--- SOURCE DATA Enclosed Below ---

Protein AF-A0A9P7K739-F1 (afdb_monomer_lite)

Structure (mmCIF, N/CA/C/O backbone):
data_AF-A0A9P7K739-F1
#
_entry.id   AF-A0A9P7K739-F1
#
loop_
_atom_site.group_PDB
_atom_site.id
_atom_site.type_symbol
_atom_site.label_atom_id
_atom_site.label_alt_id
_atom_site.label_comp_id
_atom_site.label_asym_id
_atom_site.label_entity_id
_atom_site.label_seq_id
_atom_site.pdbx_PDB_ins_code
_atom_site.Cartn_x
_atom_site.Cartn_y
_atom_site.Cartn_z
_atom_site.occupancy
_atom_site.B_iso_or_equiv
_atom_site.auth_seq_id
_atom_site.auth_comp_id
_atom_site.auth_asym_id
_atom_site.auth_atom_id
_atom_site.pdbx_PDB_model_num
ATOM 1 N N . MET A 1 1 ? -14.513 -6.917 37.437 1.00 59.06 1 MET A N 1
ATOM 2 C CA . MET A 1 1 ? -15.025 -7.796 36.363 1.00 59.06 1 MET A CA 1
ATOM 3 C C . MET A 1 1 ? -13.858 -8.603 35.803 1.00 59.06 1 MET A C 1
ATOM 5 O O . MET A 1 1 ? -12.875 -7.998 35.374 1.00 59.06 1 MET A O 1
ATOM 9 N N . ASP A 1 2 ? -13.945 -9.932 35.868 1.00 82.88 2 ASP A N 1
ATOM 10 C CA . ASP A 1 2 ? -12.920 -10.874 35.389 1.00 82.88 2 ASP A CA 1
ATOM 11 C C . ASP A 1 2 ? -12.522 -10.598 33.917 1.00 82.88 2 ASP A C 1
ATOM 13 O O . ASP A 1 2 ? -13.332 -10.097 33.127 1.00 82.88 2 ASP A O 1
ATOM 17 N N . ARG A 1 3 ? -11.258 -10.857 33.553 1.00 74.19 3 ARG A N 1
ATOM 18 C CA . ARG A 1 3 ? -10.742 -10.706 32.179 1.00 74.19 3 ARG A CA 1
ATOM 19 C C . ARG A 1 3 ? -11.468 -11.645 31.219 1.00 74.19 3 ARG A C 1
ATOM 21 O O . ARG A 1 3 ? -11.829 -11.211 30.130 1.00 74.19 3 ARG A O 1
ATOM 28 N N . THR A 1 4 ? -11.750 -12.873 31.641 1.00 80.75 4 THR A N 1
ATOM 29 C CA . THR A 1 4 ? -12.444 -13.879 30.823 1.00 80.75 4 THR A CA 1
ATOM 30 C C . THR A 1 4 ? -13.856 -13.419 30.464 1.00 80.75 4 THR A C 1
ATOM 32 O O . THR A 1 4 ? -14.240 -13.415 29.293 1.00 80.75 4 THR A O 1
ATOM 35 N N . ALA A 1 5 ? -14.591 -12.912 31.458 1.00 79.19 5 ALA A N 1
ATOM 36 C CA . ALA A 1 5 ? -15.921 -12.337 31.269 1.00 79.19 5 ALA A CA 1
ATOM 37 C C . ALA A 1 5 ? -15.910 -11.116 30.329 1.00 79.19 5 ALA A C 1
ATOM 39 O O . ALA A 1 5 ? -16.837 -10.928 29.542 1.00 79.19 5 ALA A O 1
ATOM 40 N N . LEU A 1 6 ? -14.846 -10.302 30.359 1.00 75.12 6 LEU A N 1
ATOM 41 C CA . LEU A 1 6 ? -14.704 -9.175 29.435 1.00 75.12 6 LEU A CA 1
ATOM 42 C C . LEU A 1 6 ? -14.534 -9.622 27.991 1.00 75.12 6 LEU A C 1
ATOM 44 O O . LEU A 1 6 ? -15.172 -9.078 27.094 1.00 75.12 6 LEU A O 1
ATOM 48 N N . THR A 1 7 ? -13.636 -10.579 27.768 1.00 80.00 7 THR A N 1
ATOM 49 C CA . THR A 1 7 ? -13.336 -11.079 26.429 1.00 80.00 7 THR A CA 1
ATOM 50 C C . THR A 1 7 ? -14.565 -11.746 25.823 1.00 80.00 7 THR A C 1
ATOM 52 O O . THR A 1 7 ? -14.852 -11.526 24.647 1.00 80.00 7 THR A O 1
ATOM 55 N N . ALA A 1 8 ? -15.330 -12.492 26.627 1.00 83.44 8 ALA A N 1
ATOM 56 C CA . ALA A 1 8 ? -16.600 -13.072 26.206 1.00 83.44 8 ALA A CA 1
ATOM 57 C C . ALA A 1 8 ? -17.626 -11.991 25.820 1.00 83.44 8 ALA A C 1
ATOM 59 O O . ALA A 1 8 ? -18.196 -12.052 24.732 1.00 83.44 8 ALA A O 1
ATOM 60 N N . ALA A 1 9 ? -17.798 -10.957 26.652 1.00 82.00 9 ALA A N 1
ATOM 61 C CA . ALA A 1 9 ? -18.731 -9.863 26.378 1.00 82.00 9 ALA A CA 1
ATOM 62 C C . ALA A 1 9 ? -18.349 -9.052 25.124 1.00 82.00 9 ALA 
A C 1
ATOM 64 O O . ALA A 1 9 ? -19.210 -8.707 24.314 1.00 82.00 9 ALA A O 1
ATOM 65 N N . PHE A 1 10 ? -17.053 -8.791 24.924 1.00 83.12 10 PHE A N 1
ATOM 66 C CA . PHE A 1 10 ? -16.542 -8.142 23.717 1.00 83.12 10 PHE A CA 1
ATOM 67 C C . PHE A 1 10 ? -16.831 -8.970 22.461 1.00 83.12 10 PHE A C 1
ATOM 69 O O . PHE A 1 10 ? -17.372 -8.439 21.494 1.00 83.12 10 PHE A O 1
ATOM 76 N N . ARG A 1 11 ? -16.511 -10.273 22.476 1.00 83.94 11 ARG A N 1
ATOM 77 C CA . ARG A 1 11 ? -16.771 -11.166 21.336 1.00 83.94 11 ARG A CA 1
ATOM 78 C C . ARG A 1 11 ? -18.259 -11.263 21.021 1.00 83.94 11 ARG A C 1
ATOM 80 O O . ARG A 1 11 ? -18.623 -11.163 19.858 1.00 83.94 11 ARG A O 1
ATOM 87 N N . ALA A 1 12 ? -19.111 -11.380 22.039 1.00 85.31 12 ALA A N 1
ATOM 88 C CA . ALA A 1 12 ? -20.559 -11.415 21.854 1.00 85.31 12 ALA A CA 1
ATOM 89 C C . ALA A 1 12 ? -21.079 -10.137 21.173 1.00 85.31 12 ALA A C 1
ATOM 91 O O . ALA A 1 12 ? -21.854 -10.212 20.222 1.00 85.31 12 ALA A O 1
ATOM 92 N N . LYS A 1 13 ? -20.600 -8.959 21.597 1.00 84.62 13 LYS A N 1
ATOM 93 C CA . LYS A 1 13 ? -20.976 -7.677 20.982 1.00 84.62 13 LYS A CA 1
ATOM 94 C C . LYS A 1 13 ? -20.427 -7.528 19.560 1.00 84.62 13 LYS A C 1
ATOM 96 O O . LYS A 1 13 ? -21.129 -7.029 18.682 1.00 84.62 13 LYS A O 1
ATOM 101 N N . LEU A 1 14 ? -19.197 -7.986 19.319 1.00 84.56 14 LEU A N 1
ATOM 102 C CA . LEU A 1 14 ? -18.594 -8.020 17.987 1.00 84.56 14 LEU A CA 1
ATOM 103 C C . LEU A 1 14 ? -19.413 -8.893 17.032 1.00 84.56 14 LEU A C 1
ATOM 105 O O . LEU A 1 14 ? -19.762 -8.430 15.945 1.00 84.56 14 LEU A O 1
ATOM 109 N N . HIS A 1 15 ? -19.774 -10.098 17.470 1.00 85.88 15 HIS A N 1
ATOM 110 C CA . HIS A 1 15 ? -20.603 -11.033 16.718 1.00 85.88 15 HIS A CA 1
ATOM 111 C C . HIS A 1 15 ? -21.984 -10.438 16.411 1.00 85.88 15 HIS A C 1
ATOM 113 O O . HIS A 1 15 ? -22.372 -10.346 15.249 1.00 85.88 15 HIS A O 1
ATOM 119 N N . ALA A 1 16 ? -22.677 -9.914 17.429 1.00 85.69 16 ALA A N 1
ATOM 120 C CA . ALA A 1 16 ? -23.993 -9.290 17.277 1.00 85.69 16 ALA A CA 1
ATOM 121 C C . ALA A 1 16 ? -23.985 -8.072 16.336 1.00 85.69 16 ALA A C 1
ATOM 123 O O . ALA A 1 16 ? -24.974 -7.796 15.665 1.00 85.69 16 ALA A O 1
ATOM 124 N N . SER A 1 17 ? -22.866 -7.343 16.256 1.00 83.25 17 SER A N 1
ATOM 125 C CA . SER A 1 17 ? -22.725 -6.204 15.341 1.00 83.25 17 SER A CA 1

--- End of Enclosed SOURCE DATA ---
--- SOURCE DATA Enclosed Below ---

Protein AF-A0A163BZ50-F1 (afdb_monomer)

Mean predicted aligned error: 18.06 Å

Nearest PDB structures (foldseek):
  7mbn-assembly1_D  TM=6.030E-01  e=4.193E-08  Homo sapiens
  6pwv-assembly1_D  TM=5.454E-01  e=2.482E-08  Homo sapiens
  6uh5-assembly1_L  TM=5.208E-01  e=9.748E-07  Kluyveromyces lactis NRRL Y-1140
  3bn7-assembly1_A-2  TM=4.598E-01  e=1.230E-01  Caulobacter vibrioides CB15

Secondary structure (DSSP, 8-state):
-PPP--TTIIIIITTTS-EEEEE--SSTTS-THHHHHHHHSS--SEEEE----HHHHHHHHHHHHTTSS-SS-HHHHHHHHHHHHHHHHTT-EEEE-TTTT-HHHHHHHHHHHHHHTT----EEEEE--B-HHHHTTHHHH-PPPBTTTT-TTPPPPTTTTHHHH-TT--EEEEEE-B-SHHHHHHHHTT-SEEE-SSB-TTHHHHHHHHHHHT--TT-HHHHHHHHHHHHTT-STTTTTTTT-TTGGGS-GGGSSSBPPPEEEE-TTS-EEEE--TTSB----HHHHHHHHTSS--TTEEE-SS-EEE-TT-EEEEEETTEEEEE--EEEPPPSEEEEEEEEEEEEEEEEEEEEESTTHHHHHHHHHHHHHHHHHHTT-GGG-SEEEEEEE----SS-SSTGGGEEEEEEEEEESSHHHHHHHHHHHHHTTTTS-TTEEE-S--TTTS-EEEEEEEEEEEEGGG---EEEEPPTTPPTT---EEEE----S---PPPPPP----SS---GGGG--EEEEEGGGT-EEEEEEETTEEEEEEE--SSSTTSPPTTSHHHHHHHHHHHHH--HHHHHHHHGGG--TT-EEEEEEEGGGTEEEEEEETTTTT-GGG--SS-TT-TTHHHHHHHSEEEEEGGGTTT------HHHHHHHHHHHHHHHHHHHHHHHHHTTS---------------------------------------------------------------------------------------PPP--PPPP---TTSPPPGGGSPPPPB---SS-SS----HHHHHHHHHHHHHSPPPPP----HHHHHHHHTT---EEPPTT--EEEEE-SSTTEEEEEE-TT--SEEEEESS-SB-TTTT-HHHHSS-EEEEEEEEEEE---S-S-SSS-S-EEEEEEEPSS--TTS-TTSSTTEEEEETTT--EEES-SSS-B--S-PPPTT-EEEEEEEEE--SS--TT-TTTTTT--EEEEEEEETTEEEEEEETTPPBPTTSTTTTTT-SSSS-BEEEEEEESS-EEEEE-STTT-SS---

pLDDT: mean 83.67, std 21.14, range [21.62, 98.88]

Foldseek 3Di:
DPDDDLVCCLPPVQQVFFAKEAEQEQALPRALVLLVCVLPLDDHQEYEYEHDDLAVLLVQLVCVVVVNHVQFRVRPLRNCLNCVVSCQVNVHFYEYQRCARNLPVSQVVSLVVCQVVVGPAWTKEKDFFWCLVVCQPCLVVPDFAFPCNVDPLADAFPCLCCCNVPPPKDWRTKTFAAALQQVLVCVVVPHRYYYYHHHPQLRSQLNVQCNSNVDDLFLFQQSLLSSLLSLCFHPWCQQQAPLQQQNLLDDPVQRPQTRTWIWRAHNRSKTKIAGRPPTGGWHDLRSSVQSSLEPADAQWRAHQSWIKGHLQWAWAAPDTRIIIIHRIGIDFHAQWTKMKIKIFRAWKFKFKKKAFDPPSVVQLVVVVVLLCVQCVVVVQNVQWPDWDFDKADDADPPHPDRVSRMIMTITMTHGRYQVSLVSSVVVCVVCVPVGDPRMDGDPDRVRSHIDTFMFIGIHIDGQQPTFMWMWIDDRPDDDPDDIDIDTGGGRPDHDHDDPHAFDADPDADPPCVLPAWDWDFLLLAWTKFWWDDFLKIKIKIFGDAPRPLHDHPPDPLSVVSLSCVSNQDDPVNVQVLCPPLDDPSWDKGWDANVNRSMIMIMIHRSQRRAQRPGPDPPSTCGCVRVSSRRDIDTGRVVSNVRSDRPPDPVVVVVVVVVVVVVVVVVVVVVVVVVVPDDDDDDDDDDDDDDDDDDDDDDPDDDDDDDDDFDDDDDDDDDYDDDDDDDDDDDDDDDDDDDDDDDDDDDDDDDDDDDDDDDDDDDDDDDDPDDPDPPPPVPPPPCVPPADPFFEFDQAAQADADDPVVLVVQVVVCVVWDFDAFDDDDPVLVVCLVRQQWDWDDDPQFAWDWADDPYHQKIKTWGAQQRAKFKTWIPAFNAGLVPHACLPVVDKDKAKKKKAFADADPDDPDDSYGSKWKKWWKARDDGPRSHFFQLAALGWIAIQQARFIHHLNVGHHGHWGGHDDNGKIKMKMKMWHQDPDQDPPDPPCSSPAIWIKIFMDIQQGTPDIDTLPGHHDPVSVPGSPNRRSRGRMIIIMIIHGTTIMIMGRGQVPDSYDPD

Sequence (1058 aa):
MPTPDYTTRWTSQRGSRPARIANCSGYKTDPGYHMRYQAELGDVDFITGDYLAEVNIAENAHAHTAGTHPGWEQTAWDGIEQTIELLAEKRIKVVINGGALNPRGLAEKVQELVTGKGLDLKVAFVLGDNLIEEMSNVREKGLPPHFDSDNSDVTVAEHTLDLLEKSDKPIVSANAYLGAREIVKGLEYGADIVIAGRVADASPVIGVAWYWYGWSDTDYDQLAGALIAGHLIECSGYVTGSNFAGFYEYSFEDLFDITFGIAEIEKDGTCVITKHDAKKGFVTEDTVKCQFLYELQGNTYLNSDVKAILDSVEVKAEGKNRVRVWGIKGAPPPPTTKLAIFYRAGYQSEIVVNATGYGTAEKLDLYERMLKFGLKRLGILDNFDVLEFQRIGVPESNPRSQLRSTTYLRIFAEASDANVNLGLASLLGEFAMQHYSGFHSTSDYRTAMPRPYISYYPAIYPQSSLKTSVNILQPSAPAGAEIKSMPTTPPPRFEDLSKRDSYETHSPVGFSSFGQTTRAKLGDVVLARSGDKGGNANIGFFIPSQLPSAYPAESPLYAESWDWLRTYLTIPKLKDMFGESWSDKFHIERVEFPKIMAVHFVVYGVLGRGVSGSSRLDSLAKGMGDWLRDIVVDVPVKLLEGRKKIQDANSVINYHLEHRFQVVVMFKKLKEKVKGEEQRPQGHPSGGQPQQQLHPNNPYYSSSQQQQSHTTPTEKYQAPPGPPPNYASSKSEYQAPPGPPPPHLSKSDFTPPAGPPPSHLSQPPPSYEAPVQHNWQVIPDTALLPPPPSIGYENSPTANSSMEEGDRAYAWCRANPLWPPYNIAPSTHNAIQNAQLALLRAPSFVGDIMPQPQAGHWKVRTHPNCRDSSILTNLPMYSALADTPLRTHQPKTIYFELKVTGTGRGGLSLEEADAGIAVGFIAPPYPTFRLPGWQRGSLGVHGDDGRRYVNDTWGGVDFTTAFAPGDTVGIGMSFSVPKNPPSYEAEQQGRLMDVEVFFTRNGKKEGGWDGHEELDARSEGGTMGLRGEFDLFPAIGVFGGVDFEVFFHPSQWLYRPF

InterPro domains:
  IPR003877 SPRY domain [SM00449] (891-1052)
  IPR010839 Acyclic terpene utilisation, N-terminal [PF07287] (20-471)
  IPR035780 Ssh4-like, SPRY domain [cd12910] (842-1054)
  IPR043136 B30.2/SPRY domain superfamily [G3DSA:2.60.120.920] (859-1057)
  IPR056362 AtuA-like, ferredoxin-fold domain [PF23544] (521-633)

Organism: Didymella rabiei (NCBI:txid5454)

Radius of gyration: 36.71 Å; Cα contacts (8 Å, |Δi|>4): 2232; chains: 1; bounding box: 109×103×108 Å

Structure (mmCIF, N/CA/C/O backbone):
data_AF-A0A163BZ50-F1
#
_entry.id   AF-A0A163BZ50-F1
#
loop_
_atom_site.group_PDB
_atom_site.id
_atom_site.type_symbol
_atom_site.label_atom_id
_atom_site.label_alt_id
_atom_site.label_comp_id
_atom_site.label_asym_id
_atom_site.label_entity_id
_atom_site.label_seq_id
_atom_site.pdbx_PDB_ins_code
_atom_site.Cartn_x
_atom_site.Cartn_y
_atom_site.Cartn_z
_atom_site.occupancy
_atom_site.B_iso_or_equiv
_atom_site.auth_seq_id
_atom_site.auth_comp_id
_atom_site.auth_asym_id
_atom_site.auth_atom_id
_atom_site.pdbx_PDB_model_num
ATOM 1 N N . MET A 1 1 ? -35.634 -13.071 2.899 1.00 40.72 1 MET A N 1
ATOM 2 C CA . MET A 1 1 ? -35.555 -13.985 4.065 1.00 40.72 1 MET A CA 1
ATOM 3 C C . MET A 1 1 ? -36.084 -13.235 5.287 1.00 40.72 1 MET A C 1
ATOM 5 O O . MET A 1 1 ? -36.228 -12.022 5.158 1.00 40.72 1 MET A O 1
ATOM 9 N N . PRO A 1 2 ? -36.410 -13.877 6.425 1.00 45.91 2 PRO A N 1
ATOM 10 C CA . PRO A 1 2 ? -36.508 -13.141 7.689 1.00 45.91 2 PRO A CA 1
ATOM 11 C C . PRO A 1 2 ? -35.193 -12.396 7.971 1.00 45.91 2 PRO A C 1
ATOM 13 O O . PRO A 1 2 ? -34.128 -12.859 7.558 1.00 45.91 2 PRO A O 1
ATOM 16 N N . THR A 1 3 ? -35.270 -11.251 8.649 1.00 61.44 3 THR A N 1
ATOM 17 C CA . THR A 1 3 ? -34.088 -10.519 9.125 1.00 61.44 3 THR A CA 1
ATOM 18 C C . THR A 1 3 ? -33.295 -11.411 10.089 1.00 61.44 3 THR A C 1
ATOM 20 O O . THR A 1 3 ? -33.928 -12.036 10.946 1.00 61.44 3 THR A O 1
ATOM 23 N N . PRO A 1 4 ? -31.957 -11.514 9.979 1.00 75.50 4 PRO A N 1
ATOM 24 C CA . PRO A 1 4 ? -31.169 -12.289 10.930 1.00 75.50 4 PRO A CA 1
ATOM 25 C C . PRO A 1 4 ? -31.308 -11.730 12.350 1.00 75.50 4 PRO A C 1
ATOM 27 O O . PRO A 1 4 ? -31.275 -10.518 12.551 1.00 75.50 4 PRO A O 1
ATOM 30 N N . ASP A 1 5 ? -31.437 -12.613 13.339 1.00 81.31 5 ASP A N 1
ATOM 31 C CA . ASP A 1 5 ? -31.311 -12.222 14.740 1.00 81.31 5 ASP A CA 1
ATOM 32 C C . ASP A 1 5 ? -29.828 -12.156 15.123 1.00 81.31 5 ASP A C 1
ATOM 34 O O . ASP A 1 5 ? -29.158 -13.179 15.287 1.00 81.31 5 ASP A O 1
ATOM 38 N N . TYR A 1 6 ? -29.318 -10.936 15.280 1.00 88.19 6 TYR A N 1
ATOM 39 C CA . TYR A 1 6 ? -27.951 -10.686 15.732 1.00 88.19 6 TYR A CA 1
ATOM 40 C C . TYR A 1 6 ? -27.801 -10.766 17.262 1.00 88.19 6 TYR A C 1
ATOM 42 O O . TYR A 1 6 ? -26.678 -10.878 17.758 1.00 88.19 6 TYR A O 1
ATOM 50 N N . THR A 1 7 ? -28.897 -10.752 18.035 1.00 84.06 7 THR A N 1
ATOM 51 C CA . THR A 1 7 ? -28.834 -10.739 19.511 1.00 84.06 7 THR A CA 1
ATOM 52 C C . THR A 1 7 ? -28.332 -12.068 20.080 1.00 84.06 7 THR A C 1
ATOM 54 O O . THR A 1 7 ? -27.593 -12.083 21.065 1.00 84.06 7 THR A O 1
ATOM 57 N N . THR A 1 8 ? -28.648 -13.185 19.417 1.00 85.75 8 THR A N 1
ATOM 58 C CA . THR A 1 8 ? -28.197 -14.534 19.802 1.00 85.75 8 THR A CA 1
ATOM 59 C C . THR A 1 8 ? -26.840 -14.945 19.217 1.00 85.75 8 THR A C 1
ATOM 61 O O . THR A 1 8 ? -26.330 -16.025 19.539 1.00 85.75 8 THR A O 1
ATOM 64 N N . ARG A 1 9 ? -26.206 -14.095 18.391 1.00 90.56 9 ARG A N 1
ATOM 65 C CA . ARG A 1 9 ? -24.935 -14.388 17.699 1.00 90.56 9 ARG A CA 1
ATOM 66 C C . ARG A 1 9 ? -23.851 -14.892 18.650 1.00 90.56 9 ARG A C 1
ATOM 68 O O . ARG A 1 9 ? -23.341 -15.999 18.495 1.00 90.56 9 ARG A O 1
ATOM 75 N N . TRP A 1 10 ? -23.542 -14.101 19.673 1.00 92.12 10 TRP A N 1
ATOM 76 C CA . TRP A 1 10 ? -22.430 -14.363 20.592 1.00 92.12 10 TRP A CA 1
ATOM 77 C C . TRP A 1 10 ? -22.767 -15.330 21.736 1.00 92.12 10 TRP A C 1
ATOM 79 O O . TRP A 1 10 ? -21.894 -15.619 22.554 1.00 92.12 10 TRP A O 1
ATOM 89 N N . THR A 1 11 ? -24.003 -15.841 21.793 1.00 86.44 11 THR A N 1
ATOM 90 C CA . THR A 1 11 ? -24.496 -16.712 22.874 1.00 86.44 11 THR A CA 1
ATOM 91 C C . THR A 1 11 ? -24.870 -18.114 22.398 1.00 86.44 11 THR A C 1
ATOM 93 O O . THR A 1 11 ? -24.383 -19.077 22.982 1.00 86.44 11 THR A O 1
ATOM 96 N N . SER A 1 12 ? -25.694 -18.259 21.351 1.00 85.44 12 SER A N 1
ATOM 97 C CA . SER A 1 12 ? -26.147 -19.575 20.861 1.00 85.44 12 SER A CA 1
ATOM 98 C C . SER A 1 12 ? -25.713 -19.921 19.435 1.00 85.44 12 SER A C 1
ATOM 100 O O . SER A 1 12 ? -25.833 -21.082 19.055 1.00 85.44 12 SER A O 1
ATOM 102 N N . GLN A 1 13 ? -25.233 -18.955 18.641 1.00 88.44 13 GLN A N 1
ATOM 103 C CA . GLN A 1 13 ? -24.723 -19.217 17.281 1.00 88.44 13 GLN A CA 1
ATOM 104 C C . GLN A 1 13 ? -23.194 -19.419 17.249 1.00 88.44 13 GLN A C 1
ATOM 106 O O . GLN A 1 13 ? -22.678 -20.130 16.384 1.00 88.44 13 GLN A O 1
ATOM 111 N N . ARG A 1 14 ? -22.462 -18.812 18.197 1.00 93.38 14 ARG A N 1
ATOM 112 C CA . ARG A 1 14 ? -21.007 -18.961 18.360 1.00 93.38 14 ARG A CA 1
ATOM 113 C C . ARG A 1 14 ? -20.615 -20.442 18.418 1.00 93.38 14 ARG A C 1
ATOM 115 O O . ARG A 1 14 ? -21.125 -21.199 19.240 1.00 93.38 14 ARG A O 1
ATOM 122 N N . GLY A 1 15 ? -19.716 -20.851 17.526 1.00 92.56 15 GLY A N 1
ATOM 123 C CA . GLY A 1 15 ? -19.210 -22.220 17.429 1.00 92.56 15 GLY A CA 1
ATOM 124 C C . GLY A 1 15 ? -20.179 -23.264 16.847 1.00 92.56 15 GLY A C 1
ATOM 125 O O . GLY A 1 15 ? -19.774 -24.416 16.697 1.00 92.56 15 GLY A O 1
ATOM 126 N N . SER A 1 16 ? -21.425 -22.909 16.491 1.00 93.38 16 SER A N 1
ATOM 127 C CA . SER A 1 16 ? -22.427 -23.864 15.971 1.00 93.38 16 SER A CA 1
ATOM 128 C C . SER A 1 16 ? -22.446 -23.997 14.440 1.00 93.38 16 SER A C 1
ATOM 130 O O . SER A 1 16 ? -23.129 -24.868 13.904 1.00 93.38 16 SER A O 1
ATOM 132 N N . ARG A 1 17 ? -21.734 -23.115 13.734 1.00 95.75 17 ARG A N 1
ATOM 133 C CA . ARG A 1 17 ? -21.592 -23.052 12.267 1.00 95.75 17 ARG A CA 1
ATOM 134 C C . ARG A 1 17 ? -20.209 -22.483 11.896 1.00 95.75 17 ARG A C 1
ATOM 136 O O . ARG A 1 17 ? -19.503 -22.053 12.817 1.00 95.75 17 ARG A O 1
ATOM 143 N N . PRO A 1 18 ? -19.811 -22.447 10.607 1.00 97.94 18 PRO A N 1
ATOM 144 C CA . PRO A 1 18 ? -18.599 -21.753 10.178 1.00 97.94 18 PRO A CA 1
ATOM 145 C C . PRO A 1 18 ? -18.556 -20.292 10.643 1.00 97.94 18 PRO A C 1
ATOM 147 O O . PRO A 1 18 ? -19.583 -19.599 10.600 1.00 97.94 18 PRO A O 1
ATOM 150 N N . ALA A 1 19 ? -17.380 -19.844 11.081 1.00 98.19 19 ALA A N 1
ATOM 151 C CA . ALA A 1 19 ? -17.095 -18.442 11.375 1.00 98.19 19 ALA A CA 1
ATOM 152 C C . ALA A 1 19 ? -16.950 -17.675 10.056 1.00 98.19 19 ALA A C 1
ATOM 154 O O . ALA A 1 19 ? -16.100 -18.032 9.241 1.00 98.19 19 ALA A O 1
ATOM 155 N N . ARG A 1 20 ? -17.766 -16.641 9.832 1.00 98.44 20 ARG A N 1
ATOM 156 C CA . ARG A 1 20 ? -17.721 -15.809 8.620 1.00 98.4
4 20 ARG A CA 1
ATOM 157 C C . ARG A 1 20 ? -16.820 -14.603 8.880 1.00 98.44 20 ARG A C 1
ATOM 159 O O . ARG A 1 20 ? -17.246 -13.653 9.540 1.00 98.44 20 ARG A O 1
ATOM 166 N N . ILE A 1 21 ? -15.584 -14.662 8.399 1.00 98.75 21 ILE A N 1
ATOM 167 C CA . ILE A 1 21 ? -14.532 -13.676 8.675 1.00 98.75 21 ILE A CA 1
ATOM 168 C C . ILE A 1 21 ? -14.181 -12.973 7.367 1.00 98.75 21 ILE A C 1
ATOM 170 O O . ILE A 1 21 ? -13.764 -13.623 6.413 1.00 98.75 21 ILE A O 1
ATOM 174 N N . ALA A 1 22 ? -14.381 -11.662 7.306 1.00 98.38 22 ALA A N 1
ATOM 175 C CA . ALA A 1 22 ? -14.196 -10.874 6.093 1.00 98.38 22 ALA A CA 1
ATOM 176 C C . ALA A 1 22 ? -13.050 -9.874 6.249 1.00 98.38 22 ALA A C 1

--- End of Enclosed SOURCE DATA ---

WHAT THIS TASK INVOLVES —
Copy only this part of the entries above: the line with "ATOM 51 C CA", the line with "ATOM 68 O O", and the lines between, all exactly as written.

SOLUTION TO THIS EXERCISE —
ATOM 51 C CA . THR A 1 7 ? -28.834 -10.739 19.511 1.00 84.06 7 THR A CA 1
ATOM 52 C C . THR A 1 7 ? -28.332 -12.068 20.080 1.00 84.06 7 THR A C 1
ATOM 54 O O . THR A 1 7 ? -27.593 -12.083 21.065 1.00 84.06 7 THR A O 1
ATOM 57 N N . THR A 1 8 ? -28.648 -13.185 19.417 1.00 85.75 8 THR A N 1
ATOM 58 C CA . THR A 1 8 ? -28.197 -14.534 19.802 1.00 85.75 8 THR A CA 1
ATOM 59 C C . THR A 1 8 ? -26.840 -14.945 19.217 1.00 85.75 8 THR A C 1
ATOM 61 O O . THR A 1 8 ? -26.330 -16.025 19.539 1.00 85.75 8 THR A O 1
ATOM 64 N N . ARG A 1 9 ? -26.206 -14.095 18.391 1.00 90.56 9 ARG A N 1
ATOM 65 C CA . ARG A 1 9 ? -24.935 -14.388 17.699 1.00 90.56 9 ARG A CA 1
ATOM 66 C C . ARG A 1 9 ? -23.851 -14.892 18.650 1.00 90.56 9 ARG A C 1
ATOM 68 O O . ARG A 1 9 ? -23.341 -15.999 18.495 1.00 90.56 9 ARG A O 1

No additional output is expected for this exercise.